(Stored data entries)
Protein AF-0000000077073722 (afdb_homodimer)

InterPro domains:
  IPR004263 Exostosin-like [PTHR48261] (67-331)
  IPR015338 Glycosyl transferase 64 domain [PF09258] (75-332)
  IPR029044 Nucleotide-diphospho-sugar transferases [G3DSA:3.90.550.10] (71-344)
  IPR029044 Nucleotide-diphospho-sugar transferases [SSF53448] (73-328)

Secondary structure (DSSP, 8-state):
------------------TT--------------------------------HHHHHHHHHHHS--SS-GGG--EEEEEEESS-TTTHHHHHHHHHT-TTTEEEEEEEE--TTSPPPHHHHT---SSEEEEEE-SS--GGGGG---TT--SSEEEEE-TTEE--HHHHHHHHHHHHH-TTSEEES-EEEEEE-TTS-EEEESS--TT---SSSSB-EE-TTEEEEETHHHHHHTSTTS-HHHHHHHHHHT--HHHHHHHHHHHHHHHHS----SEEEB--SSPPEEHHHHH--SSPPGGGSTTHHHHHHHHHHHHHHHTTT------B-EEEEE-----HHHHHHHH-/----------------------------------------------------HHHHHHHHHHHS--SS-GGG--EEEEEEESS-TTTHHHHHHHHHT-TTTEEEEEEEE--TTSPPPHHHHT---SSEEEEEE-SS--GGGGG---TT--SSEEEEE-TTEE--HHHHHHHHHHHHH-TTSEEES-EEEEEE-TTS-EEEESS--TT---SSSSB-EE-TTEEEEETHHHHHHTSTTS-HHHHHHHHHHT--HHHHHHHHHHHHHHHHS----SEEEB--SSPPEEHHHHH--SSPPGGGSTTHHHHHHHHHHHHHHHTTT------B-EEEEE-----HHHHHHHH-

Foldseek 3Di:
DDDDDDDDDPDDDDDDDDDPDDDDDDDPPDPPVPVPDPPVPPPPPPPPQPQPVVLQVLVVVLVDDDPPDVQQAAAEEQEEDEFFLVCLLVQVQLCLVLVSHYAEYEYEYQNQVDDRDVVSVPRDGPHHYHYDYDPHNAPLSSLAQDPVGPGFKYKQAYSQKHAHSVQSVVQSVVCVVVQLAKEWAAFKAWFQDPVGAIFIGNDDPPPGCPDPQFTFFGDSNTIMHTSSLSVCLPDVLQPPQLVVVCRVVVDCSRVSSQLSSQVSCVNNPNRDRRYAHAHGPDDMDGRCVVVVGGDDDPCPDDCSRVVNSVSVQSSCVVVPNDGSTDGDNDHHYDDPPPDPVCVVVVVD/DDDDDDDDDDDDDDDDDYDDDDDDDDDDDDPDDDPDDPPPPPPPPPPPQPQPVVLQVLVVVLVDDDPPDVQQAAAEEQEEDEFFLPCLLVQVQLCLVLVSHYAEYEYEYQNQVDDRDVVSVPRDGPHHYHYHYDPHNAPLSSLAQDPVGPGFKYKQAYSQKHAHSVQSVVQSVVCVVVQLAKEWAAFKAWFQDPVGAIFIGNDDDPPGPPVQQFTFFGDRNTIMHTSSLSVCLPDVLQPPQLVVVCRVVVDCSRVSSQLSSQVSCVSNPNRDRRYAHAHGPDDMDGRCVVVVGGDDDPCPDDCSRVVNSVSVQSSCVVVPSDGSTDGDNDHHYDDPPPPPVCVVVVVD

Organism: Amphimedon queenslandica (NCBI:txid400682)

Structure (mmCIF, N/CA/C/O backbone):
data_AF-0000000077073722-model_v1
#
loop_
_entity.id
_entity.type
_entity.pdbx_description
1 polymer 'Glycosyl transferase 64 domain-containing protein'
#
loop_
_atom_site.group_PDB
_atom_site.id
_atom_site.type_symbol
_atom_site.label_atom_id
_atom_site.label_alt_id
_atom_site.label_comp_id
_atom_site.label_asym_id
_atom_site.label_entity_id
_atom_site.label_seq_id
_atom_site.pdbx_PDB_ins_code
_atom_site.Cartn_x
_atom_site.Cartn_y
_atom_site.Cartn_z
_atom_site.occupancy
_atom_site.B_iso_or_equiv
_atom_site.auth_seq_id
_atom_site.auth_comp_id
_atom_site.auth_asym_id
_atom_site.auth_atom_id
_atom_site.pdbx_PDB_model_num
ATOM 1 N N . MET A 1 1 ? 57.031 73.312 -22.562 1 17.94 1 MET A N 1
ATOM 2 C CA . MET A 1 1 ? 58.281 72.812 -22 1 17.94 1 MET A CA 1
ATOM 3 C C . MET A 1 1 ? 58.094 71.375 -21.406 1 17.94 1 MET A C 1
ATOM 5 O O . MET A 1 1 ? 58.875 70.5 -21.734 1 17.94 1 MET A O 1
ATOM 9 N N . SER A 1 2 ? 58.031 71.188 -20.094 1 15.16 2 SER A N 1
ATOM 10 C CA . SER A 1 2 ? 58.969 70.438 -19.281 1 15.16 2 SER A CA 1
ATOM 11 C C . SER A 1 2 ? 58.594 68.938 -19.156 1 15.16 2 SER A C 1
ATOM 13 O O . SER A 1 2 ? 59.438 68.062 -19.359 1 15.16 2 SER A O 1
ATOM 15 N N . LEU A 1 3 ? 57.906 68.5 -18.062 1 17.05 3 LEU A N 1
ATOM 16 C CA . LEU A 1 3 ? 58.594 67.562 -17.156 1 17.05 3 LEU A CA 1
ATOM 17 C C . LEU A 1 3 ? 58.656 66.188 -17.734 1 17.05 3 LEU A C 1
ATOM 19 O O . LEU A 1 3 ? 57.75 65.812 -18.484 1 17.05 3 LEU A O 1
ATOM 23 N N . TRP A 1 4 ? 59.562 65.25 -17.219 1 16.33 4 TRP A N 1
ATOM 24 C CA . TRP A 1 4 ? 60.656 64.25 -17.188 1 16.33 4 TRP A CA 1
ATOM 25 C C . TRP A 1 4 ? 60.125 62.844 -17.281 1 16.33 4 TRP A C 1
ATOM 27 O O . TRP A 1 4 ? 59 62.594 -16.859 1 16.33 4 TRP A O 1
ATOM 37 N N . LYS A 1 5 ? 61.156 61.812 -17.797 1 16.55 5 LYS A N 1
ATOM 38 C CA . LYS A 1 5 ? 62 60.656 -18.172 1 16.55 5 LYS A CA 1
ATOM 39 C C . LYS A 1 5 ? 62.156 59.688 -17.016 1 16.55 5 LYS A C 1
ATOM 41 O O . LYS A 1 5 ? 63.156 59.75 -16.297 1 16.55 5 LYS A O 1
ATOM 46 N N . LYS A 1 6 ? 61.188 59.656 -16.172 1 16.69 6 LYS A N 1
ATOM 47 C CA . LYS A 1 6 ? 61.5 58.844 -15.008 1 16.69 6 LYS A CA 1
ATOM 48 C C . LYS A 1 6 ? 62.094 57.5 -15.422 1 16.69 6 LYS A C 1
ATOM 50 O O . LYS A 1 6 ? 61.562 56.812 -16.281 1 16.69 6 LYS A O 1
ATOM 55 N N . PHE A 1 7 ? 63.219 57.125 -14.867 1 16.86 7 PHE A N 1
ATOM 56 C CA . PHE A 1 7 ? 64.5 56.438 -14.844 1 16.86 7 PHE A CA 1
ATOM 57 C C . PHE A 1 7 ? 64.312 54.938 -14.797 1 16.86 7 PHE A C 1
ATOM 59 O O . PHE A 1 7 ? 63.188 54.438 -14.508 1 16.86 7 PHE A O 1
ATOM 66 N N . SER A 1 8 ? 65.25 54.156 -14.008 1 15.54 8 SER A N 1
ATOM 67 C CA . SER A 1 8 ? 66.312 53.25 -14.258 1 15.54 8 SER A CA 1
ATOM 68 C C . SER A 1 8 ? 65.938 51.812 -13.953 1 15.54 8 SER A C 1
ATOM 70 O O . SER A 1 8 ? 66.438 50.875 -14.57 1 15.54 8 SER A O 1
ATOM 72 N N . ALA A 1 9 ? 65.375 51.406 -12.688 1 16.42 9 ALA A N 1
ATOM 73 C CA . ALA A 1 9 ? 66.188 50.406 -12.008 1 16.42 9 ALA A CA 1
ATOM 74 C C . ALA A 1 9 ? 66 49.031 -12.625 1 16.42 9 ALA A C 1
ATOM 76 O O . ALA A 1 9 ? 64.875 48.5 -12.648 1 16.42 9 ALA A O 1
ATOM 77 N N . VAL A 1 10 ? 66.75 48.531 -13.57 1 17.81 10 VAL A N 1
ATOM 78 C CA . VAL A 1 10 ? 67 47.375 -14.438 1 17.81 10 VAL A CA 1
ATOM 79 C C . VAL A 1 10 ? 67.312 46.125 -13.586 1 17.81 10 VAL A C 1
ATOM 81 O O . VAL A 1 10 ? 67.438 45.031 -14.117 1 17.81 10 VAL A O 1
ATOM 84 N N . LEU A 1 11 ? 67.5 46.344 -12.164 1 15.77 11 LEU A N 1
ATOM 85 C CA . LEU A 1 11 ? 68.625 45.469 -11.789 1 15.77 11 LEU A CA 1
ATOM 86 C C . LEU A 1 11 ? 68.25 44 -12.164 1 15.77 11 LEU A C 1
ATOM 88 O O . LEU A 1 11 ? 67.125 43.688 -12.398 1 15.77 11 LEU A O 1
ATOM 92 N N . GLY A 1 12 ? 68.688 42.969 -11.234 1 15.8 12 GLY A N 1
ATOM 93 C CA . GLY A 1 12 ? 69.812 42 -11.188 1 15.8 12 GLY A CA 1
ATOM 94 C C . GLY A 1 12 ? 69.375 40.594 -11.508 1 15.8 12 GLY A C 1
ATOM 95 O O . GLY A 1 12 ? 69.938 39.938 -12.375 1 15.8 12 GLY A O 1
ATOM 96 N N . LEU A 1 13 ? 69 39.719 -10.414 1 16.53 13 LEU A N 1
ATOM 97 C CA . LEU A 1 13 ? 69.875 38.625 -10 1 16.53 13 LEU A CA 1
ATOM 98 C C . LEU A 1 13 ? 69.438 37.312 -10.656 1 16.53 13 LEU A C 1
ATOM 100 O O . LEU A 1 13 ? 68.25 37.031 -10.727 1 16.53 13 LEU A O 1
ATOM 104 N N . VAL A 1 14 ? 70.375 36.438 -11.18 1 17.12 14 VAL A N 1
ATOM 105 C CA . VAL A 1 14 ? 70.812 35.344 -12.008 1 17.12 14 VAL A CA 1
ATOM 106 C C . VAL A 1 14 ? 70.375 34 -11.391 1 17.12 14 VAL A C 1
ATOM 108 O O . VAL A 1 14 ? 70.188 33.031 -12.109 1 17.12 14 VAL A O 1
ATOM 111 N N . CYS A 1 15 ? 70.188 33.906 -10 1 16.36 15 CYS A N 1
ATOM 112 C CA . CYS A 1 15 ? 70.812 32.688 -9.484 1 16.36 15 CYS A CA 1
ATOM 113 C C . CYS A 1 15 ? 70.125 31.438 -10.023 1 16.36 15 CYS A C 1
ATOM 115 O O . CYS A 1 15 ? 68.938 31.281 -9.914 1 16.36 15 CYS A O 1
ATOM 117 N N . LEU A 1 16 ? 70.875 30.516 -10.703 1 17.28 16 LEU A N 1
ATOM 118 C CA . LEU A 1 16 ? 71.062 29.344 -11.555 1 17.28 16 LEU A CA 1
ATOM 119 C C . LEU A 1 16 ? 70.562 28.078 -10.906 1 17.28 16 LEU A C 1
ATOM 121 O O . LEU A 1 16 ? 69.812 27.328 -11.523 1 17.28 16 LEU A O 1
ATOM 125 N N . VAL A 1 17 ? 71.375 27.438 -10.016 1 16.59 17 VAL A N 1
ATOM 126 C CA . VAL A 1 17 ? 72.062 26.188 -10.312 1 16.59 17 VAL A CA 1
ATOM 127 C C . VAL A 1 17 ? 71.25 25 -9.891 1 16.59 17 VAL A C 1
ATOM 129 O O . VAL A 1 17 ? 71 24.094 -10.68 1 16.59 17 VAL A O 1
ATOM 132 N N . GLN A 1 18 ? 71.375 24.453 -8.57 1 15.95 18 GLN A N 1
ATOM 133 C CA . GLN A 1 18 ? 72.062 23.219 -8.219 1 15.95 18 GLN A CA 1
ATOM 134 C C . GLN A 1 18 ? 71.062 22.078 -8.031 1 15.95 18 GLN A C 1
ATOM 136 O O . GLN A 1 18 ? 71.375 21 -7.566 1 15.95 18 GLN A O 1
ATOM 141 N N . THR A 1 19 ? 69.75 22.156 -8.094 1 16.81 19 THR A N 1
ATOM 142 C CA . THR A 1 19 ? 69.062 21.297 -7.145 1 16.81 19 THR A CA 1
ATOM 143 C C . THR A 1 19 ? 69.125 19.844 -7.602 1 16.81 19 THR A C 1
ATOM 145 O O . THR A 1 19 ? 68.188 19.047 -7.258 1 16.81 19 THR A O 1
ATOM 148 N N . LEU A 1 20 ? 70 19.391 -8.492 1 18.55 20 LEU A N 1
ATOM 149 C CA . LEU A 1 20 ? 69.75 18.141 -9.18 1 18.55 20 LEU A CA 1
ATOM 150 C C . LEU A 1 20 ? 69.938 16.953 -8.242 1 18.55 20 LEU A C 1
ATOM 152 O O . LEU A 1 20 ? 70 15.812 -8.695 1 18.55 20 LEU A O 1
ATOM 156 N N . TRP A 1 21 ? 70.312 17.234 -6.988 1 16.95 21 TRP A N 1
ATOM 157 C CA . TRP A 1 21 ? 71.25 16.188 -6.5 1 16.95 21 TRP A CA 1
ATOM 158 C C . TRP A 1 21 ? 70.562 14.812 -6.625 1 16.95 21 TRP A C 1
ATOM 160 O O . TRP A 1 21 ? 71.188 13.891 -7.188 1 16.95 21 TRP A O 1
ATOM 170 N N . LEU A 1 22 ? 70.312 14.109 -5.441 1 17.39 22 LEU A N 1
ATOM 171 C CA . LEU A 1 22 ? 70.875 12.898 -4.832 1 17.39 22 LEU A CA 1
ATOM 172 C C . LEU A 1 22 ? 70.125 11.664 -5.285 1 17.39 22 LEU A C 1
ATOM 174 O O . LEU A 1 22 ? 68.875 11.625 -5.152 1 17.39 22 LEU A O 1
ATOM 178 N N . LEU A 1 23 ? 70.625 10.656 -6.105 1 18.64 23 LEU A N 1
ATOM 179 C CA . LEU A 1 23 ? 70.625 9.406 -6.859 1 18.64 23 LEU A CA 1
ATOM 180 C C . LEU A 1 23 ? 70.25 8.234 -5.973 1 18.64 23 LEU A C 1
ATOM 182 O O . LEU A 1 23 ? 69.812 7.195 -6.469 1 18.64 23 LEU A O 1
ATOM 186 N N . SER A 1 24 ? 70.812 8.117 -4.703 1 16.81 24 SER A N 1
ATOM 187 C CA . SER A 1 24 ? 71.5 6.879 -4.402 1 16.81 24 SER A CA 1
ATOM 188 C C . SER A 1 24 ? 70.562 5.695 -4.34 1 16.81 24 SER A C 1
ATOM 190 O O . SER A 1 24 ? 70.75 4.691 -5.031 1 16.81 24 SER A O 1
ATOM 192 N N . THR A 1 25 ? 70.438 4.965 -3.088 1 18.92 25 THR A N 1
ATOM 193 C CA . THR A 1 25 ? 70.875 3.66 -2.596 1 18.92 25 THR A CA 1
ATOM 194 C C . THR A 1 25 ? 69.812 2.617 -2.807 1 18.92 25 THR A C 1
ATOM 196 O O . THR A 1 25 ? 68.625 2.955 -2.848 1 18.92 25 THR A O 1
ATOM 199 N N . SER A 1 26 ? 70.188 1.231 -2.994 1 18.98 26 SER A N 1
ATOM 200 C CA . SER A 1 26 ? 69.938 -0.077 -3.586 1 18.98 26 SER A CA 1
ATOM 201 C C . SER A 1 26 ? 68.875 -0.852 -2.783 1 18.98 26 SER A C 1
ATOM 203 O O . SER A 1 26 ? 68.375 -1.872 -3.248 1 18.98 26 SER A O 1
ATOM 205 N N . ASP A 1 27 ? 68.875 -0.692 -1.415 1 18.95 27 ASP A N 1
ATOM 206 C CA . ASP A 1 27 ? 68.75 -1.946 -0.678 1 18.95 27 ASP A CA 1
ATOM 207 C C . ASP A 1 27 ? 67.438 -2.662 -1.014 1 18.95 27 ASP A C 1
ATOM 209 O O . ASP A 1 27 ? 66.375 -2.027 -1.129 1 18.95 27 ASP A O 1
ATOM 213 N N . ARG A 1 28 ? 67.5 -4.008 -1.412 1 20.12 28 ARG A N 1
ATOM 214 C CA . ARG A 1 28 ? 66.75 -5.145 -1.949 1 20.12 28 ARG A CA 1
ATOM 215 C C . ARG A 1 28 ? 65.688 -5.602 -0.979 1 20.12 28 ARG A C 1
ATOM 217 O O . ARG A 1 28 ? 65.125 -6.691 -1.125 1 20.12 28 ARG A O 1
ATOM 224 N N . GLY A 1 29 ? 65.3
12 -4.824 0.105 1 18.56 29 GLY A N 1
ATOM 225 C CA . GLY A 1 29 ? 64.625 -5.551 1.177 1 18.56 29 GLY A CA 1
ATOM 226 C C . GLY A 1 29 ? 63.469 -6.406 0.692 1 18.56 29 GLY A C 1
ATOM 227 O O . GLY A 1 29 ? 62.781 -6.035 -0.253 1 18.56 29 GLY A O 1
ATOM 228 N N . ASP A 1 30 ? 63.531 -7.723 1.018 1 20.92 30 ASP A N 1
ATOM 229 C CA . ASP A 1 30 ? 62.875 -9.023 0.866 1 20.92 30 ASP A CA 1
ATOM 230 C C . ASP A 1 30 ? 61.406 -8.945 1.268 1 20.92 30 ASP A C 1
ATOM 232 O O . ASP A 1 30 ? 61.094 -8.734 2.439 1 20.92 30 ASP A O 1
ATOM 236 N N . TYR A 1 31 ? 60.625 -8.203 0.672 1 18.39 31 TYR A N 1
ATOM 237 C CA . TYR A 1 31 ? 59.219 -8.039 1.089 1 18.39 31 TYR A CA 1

#### About this exercise
Of all the entries above, retype exactly the lines from the line with "ATOM 55 N N" to the line with "ATOM 98 C C", both included, and no others.

#### Answer area
ATOM 55 N N . PHE A 1 7 ? 63.219 57.125 -14.867 1 16.86 7 PHE A N 1
ATOM 56 C CA . PHE A 1 7 ? 64.5 56.438 -14.844 1 16.86 7 PHE A CA 1
ATOM 57 C C . PHE A 1 7 ? 64.312 54.938 -14.797 1 16.86 7 PHE A C 1
ATOM 59 O O . PHE A 1 7 ? 63.188 54.438 -14.508 1 16.86 7 PHE A O 1
ATOM 66 N N . SER A 1 8 ? 65.25 54.156 -14.008 1 15.54 8 SER A N 1
ATOM 67 C CA . SER A 1 8 ? 66.312 53.25 -14.258 1 15.54 8 SER A CA 1
ATOM 68 C C . SER A 1 8 ? 65.938 51.812 -13.953 1 15.54 8 SER A C 1
ATOM 70 O O . SER A 1 8 ? 66.438 50.875 -14.57 1 15.54 8 SER A O 1
ATOM 72 N N . ALA A 1 9 ? 65.375 51.406 -12.688 1 16.42 9 ALA A N 1
ATOM 73 C CA . ALA A 1 9 ? 66.188 50.406 -12.008 1 16.42 9 ALA A CA 1
ATOM 74 C C . ALA A 1 9 ? 66 49.031 -12.625 1 16.42 9 ALA A C 1
ATOM 76 O O . ALA A 1 9 ? 64.875 48.5 -12.648 1 16.42 9 ALA A O 1
ATOM 77 N N . VAL A 1 10 ? 66.75 48.531 -13.57 1 17.81 10 VAL A N 1
ATOM 78 C CA . VAL A 1 10 ? 67 47.375 -14.438 1 17.81 10 VAL A CA 1
ATOM 79 C C . VAL A 1 10 ? 67.312 46.125 -13.586 1 17.81 10 VAL A C 1
ATOM 81 O O . VAL A 1 10 ? 67.438 45.031 -14.117 1 17.81 10 VAL A O 1
ATOM 84 N N . LEU A 1 11 ? 67.5 46.344 -12.164 1 15.77 11 LEU A N 1
ATOM 85 C CA . LEU A 1 11 ? 68.625 45.469 -11.789 1 15.77 11 LEU A CA 1
ATOM 86 C C . LEU A 1 11 ? 68.25 44 -12.164 1 15.77 11 LEU A C 1
ATOM 88 O O . LEU A 1 11 ? 67.125 43.688 -12.398 1 15.77 11 LEU A O 1
ATOM 92 N N . GLY A 1 12 ? 68.688 42.969 -11.234 1 15.8 12 GLY A N 1
ATOM 93 C CA . GLY A 1 12 ? 69.812 42 -11.188 1 15.8 12 GLY A CA 1
ATOM 94 C C . GLY A 1 12 ? 69.375 40.594 -11.508 1 15.8 12 GLY A C 1
ATOM 95 O O . GLY A 1 12 ? 69.938 39.938 -12.375 1 15.8 12 GLY A O 1
ATOM 96 N N . LEU A 1 13 ? 69 39.719 -10.414 1 16.53 13 LEU A N 1
ATOM 97 C CA . LEU A 1 13 ? 69.875 38.625 -10 1 16.53 13 LEU A CA 1
ATOM 98 C C . LEU A 1 13 ? 69.438 37.312 -10.656 1 16.53 13 LEU A C 1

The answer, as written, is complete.